◆ What is needed ◆
Your task is to copy the lines of the data below from the line holding "ATOM 137 C C" through the line holding "ATOM 153 N N", inclusive, exactly and with nothing added.

◆ Records provided ◆
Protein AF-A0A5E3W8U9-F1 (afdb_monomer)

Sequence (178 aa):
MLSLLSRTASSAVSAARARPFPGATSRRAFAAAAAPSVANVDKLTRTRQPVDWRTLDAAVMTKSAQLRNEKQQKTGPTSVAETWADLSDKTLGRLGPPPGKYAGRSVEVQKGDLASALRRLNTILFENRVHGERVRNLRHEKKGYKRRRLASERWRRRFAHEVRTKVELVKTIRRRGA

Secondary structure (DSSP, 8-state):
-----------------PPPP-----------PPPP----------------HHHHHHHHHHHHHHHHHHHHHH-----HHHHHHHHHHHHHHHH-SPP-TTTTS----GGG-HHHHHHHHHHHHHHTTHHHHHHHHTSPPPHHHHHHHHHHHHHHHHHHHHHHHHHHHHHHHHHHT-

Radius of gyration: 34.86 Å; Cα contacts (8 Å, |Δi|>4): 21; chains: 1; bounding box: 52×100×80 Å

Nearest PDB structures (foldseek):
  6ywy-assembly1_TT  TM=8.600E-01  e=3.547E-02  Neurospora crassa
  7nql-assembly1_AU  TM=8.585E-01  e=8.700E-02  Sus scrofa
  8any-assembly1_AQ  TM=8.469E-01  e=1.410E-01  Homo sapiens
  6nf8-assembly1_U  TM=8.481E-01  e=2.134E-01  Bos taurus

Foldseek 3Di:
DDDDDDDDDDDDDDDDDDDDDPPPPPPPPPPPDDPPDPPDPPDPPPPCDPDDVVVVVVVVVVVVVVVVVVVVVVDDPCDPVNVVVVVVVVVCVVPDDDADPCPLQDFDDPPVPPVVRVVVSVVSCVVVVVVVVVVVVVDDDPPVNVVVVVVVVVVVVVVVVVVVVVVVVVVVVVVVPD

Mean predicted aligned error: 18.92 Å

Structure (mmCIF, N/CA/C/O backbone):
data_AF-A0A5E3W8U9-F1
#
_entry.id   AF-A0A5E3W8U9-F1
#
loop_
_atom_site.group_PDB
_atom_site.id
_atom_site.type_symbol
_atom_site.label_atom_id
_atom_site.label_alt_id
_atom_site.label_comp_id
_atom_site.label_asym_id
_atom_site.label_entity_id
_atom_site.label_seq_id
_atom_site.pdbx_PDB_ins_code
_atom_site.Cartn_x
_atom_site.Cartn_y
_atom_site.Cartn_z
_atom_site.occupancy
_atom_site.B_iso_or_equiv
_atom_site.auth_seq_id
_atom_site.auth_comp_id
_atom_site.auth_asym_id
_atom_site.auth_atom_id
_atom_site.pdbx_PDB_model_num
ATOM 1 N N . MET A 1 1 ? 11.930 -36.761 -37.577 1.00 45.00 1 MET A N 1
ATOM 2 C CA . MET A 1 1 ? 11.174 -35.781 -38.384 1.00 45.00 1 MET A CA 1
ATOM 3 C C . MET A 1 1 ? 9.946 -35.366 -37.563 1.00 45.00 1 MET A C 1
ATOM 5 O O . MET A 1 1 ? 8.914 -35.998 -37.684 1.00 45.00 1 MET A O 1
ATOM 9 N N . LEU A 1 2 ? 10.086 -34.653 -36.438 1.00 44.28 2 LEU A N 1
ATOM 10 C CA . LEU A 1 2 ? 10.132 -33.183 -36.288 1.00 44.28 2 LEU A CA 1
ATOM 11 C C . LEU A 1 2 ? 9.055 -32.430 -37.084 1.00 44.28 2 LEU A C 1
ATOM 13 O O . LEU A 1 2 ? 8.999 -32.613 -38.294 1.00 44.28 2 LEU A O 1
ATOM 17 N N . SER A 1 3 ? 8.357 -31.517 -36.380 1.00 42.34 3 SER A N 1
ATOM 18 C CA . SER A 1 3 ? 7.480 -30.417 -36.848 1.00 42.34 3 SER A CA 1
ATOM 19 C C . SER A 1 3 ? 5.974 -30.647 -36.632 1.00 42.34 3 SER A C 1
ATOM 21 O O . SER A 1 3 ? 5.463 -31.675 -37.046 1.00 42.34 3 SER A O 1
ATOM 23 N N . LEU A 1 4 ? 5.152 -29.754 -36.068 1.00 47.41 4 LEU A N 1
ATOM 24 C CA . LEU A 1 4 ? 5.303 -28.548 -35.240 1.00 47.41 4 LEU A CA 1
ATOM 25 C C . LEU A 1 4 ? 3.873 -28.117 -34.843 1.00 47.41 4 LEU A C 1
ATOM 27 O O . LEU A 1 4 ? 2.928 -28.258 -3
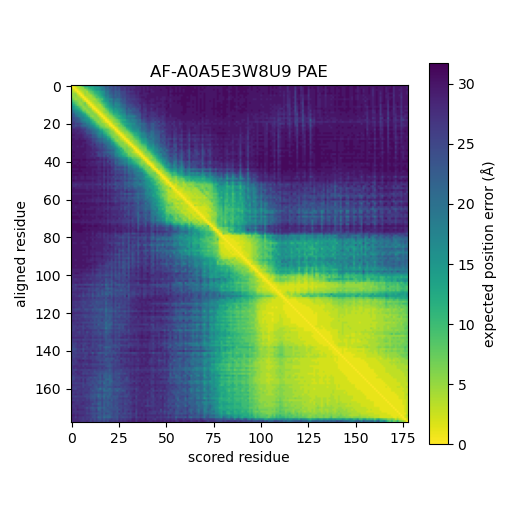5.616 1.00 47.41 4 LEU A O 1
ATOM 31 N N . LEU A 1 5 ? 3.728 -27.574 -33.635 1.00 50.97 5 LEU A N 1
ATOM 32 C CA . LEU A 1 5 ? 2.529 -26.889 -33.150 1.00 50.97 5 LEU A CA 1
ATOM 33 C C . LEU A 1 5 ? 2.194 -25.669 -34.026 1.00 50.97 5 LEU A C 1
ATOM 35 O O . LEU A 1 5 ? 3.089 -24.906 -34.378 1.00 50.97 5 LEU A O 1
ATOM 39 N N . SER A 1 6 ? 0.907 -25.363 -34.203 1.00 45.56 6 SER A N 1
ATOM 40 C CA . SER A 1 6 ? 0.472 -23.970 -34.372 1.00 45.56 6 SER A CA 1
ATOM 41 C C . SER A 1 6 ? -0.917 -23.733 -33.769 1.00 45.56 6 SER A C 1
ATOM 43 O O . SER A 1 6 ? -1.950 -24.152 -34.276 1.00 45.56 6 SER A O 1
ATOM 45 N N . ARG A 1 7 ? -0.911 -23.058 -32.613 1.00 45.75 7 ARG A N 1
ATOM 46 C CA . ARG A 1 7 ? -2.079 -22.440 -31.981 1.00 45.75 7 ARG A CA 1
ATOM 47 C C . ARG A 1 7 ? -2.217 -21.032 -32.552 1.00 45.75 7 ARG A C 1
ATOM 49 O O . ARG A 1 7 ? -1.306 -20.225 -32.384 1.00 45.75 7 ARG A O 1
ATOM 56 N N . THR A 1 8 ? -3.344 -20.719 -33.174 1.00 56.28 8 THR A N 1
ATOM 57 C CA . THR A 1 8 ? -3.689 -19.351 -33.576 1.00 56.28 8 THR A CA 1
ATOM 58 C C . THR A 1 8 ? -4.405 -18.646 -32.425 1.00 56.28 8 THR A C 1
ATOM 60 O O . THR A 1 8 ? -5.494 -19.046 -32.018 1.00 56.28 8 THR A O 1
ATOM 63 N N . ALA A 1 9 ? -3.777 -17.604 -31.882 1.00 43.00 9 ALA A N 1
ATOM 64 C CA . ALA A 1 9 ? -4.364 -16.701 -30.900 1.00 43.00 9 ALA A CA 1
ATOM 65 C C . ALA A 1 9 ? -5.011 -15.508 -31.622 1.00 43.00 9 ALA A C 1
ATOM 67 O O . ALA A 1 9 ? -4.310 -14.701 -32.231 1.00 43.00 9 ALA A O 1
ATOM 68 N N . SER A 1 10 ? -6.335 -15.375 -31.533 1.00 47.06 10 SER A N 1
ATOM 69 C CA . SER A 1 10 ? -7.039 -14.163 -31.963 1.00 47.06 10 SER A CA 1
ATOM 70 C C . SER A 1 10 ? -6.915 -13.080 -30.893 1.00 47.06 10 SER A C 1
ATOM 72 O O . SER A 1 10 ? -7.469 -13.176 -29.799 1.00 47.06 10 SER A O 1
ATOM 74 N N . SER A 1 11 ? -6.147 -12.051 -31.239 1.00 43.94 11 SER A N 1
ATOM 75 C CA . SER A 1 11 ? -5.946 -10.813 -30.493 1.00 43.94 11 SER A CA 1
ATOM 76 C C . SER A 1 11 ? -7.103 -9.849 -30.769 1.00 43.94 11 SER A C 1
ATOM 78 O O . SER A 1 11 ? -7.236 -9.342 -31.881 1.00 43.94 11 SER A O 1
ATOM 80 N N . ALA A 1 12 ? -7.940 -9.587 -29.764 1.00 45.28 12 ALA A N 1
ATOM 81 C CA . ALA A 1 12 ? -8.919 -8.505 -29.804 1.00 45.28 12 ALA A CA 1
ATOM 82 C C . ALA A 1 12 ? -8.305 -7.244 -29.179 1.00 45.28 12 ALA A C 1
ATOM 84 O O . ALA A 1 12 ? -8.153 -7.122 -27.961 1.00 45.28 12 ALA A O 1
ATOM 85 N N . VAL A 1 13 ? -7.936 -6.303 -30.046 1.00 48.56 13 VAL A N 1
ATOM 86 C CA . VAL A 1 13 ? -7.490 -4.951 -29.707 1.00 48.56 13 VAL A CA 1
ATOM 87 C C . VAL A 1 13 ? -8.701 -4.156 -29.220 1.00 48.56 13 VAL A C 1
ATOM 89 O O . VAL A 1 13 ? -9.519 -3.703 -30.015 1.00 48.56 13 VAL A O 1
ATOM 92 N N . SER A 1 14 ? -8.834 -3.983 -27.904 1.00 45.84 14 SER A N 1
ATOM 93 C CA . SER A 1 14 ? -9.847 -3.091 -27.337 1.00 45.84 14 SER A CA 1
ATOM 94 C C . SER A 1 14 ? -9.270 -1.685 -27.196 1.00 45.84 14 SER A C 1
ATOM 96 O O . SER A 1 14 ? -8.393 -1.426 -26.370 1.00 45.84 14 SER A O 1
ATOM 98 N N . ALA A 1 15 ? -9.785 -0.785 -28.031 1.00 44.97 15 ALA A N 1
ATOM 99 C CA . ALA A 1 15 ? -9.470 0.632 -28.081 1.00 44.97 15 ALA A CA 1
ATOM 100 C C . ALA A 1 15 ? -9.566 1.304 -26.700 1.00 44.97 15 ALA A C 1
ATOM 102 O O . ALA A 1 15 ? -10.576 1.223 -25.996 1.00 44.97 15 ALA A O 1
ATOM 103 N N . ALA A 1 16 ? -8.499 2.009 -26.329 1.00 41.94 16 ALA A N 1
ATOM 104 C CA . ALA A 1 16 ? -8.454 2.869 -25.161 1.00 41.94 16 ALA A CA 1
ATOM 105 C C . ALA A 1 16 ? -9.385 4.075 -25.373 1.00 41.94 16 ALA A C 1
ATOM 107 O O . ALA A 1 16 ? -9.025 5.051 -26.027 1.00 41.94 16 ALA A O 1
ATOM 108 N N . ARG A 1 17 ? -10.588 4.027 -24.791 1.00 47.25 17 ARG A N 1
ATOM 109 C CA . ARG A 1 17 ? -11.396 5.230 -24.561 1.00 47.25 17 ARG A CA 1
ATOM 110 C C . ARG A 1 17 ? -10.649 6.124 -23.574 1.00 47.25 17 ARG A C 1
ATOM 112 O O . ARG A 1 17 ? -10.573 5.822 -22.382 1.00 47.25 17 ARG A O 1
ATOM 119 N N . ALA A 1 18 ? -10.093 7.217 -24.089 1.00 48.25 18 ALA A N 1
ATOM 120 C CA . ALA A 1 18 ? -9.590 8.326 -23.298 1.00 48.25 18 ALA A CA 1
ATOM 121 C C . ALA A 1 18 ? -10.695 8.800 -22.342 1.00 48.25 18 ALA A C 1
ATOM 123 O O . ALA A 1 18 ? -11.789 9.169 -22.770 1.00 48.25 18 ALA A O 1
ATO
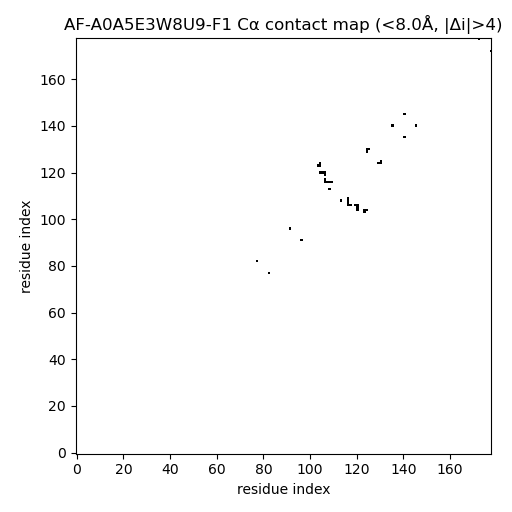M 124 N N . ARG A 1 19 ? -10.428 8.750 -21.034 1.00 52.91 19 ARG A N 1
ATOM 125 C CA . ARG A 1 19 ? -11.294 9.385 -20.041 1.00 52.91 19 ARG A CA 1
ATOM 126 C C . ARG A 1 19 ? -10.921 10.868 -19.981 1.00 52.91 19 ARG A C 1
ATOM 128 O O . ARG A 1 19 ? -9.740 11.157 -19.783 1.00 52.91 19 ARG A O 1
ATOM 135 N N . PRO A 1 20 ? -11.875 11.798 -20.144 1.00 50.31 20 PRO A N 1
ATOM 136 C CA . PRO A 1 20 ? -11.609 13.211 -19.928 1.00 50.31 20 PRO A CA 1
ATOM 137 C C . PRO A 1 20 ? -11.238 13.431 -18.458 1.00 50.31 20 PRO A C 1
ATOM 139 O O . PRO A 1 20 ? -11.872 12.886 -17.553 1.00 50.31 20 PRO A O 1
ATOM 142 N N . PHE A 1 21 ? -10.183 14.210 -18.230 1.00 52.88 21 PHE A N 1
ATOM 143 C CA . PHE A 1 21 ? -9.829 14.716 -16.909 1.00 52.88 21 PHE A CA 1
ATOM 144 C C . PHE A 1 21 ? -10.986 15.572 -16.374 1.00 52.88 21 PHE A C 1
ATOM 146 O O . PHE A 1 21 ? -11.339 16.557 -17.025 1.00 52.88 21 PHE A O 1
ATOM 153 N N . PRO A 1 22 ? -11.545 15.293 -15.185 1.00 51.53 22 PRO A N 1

...

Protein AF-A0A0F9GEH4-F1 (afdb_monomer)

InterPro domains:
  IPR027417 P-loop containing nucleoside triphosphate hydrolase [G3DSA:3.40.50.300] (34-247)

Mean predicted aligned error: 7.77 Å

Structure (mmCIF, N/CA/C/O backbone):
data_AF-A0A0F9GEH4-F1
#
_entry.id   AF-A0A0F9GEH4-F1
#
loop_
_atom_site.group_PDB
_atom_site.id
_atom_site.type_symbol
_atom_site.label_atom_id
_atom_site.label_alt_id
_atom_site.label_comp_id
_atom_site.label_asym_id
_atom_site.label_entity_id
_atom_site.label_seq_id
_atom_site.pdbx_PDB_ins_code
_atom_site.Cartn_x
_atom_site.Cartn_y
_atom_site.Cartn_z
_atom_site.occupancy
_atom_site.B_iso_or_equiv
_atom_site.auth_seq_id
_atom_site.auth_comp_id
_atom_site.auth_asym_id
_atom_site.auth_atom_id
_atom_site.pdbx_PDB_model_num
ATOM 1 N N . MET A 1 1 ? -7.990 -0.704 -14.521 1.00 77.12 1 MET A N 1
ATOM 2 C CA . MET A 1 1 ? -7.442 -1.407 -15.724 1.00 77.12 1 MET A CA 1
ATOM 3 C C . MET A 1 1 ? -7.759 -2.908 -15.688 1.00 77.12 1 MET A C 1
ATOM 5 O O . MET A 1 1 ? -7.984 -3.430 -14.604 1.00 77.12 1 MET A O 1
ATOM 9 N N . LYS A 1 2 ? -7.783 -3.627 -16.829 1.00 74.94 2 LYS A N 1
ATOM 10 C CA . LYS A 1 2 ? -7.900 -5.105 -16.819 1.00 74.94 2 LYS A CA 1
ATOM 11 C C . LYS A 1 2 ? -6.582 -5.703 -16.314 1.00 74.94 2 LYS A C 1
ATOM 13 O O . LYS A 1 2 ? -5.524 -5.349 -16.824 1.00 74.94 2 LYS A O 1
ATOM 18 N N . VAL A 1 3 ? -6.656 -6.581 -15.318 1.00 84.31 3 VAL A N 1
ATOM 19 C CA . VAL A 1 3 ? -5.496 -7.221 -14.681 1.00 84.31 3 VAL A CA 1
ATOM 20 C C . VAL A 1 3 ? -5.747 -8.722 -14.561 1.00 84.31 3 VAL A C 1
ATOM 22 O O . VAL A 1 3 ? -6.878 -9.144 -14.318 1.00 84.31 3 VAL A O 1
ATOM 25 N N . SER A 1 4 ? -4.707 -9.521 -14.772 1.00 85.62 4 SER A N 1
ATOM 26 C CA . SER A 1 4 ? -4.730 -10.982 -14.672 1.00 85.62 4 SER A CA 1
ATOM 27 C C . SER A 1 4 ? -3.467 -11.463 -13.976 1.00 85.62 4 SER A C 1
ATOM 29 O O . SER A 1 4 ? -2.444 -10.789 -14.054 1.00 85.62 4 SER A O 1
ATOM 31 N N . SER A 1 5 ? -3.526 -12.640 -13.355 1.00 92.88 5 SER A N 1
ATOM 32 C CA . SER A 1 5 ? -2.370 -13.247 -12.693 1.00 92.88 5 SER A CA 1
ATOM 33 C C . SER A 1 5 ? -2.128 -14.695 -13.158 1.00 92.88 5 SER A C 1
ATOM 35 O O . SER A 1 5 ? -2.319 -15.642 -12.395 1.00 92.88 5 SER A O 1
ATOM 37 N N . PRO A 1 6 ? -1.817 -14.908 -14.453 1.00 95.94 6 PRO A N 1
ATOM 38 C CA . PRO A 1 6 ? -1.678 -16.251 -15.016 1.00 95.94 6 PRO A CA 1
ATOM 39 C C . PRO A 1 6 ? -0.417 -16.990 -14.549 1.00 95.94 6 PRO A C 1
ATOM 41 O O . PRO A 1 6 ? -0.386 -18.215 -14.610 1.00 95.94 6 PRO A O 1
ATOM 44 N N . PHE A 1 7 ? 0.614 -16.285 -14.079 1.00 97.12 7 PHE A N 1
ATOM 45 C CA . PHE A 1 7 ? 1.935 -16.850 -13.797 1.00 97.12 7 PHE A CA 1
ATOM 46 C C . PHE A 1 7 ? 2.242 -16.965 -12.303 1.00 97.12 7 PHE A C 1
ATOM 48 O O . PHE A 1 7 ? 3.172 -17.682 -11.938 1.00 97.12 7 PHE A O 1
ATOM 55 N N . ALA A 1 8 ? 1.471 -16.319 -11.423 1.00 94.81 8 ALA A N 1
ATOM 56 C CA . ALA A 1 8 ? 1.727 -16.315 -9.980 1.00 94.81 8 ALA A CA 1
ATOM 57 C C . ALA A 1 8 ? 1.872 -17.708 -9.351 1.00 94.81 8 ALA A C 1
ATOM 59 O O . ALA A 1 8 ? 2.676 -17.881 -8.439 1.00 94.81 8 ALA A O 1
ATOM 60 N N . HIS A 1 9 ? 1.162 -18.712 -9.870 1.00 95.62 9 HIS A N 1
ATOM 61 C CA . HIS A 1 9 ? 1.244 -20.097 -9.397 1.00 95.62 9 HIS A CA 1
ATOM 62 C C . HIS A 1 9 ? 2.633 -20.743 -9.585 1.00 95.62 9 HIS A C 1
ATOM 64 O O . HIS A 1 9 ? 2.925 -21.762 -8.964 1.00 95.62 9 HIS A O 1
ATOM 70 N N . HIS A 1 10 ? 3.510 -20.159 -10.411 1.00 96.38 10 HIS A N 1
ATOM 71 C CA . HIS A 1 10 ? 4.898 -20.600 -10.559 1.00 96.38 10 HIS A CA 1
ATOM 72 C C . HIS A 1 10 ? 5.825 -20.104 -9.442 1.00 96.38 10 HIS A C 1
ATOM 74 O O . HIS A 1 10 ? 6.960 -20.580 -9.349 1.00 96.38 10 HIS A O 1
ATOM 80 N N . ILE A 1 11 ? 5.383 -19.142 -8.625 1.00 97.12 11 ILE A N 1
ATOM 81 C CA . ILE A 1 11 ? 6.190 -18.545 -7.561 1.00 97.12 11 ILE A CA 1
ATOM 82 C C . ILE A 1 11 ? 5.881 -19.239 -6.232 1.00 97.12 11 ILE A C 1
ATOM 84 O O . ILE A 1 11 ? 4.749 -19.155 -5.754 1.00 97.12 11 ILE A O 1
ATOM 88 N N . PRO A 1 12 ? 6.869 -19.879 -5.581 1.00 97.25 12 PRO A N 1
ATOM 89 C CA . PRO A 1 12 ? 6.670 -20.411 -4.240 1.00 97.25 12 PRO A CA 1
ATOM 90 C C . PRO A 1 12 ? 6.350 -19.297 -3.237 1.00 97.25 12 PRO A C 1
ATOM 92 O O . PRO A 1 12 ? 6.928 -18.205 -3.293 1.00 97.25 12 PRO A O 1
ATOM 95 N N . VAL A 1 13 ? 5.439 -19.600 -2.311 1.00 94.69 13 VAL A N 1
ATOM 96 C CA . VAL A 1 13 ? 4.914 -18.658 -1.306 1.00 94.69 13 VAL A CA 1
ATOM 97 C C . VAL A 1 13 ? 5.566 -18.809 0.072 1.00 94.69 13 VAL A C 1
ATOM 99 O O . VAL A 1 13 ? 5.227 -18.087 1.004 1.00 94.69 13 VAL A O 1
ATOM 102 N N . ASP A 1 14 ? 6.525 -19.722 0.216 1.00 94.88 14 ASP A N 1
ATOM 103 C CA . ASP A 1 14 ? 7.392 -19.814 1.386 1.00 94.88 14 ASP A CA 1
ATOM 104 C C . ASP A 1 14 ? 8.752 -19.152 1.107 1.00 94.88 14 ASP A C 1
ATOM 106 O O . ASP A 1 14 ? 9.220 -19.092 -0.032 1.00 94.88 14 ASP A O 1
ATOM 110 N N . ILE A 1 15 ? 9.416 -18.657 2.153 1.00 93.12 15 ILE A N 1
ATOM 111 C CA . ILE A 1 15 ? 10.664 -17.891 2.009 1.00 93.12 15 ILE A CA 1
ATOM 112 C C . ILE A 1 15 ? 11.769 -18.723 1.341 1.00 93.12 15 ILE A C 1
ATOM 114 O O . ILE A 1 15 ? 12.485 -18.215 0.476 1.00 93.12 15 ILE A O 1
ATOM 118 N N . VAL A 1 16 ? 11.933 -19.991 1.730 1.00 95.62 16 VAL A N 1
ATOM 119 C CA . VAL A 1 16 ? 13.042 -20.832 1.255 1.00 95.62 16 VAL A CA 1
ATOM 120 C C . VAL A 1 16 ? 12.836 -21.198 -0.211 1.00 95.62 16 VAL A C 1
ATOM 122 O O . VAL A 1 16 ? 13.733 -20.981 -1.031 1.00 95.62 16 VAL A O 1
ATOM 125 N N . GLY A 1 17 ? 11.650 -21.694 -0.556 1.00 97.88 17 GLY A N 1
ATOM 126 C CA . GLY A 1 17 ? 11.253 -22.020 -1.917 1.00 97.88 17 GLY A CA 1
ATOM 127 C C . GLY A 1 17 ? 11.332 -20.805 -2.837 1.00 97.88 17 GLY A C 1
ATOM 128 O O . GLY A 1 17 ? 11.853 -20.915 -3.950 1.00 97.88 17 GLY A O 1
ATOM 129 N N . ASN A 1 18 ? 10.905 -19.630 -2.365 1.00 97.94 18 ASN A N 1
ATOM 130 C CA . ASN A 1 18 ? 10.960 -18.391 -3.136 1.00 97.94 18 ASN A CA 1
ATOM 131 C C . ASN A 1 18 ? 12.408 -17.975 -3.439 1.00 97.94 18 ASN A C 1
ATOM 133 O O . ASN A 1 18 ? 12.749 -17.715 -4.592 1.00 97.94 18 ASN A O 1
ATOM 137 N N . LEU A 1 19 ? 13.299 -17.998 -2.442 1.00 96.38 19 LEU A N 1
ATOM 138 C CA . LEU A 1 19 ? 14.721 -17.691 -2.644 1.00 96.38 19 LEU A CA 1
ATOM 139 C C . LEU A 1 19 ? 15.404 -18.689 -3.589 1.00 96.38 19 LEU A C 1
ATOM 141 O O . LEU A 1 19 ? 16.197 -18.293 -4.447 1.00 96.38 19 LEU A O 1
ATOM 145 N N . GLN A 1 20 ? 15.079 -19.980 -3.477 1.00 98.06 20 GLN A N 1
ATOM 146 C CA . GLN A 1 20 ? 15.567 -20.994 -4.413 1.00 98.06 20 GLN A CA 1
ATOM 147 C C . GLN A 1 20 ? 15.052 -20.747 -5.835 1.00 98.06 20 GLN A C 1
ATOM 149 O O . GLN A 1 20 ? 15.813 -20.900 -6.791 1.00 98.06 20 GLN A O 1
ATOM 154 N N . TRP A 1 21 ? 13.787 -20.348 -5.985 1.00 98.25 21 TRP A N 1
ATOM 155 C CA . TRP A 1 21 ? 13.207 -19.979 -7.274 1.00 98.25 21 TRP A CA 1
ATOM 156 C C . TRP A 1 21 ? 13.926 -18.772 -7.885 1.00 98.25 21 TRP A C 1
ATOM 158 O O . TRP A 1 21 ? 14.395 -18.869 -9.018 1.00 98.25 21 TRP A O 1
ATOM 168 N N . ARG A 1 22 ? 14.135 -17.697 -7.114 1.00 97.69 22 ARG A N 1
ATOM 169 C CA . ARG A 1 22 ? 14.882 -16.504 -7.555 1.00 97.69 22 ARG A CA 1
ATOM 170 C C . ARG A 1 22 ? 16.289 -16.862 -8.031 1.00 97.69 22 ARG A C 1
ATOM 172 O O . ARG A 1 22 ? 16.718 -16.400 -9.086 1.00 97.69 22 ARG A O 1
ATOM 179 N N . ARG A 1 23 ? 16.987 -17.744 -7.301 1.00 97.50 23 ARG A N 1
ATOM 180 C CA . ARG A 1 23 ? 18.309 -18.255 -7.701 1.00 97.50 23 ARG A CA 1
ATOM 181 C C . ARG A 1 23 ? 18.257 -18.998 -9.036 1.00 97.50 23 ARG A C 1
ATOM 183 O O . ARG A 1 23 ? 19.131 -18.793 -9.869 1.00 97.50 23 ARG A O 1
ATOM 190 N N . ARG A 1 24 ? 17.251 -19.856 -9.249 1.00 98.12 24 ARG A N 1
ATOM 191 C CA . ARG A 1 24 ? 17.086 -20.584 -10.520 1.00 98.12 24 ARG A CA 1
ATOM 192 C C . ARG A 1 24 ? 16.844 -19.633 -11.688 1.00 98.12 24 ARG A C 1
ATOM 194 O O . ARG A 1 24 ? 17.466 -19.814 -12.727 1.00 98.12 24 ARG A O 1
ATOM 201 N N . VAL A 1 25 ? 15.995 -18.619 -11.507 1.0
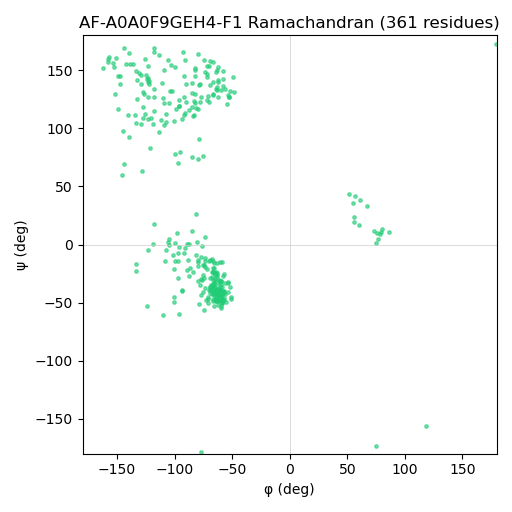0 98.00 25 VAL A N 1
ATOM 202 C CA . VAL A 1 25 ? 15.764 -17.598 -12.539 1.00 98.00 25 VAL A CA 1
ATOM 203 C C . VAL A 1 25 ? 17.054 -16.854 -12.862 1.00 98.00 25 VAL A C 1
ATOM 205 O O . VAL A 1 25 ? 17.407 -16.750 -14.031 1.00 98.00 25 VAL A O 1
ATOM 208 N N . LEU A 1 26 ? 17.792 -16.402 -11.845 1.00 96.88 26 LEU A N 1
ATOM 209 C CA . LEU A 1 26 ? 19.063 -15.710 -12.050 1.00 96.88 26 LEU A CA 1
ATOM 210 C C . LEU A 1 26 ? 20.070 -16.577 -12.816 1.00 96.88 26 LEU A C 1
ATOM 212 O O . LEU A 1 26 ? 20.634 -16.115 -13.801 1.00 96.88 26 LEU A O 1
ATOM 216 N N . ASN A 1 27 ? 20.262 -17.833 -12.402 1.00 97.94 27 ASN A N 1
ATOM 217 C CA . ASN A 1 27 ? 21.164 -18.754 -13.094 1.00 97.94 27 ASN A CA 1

◆ Exercise solution ◆
ATOM 137 C C . PRO A 1 20 ? -11.238 13.431 -18.458 1.00 50.31 20 PRO A C 1
ATOM 139 O O . PRO A 1 20 ? -11.872 12.886 -17.553 1.00 50.31 20 PRO A O 1
ATOM 142 N N . PHE A 1 21 ? -10.183 14.210 -18.230 1.00 52.88 21 PHE A N 1
ATOM 143 C CA . PHE A 1 21 ? -9.829 14.716 -16.909 1.00 52.88 21 PHE A CA 1
ATOM 144 C C . PHE A 1 21 ? -10.986 15.572 -16.374 1.00 52.88 21 PHE A C 1
ATOM 146 O O . PHE A 1 21 ? -11.339 16.557 -17.025 1.00 52.88 21 PHE A O 1
ATOM 153 N N . PRO A 1 22 ? -11.545 15.293 -15.185 1.00 51.53 22 PRO A N 1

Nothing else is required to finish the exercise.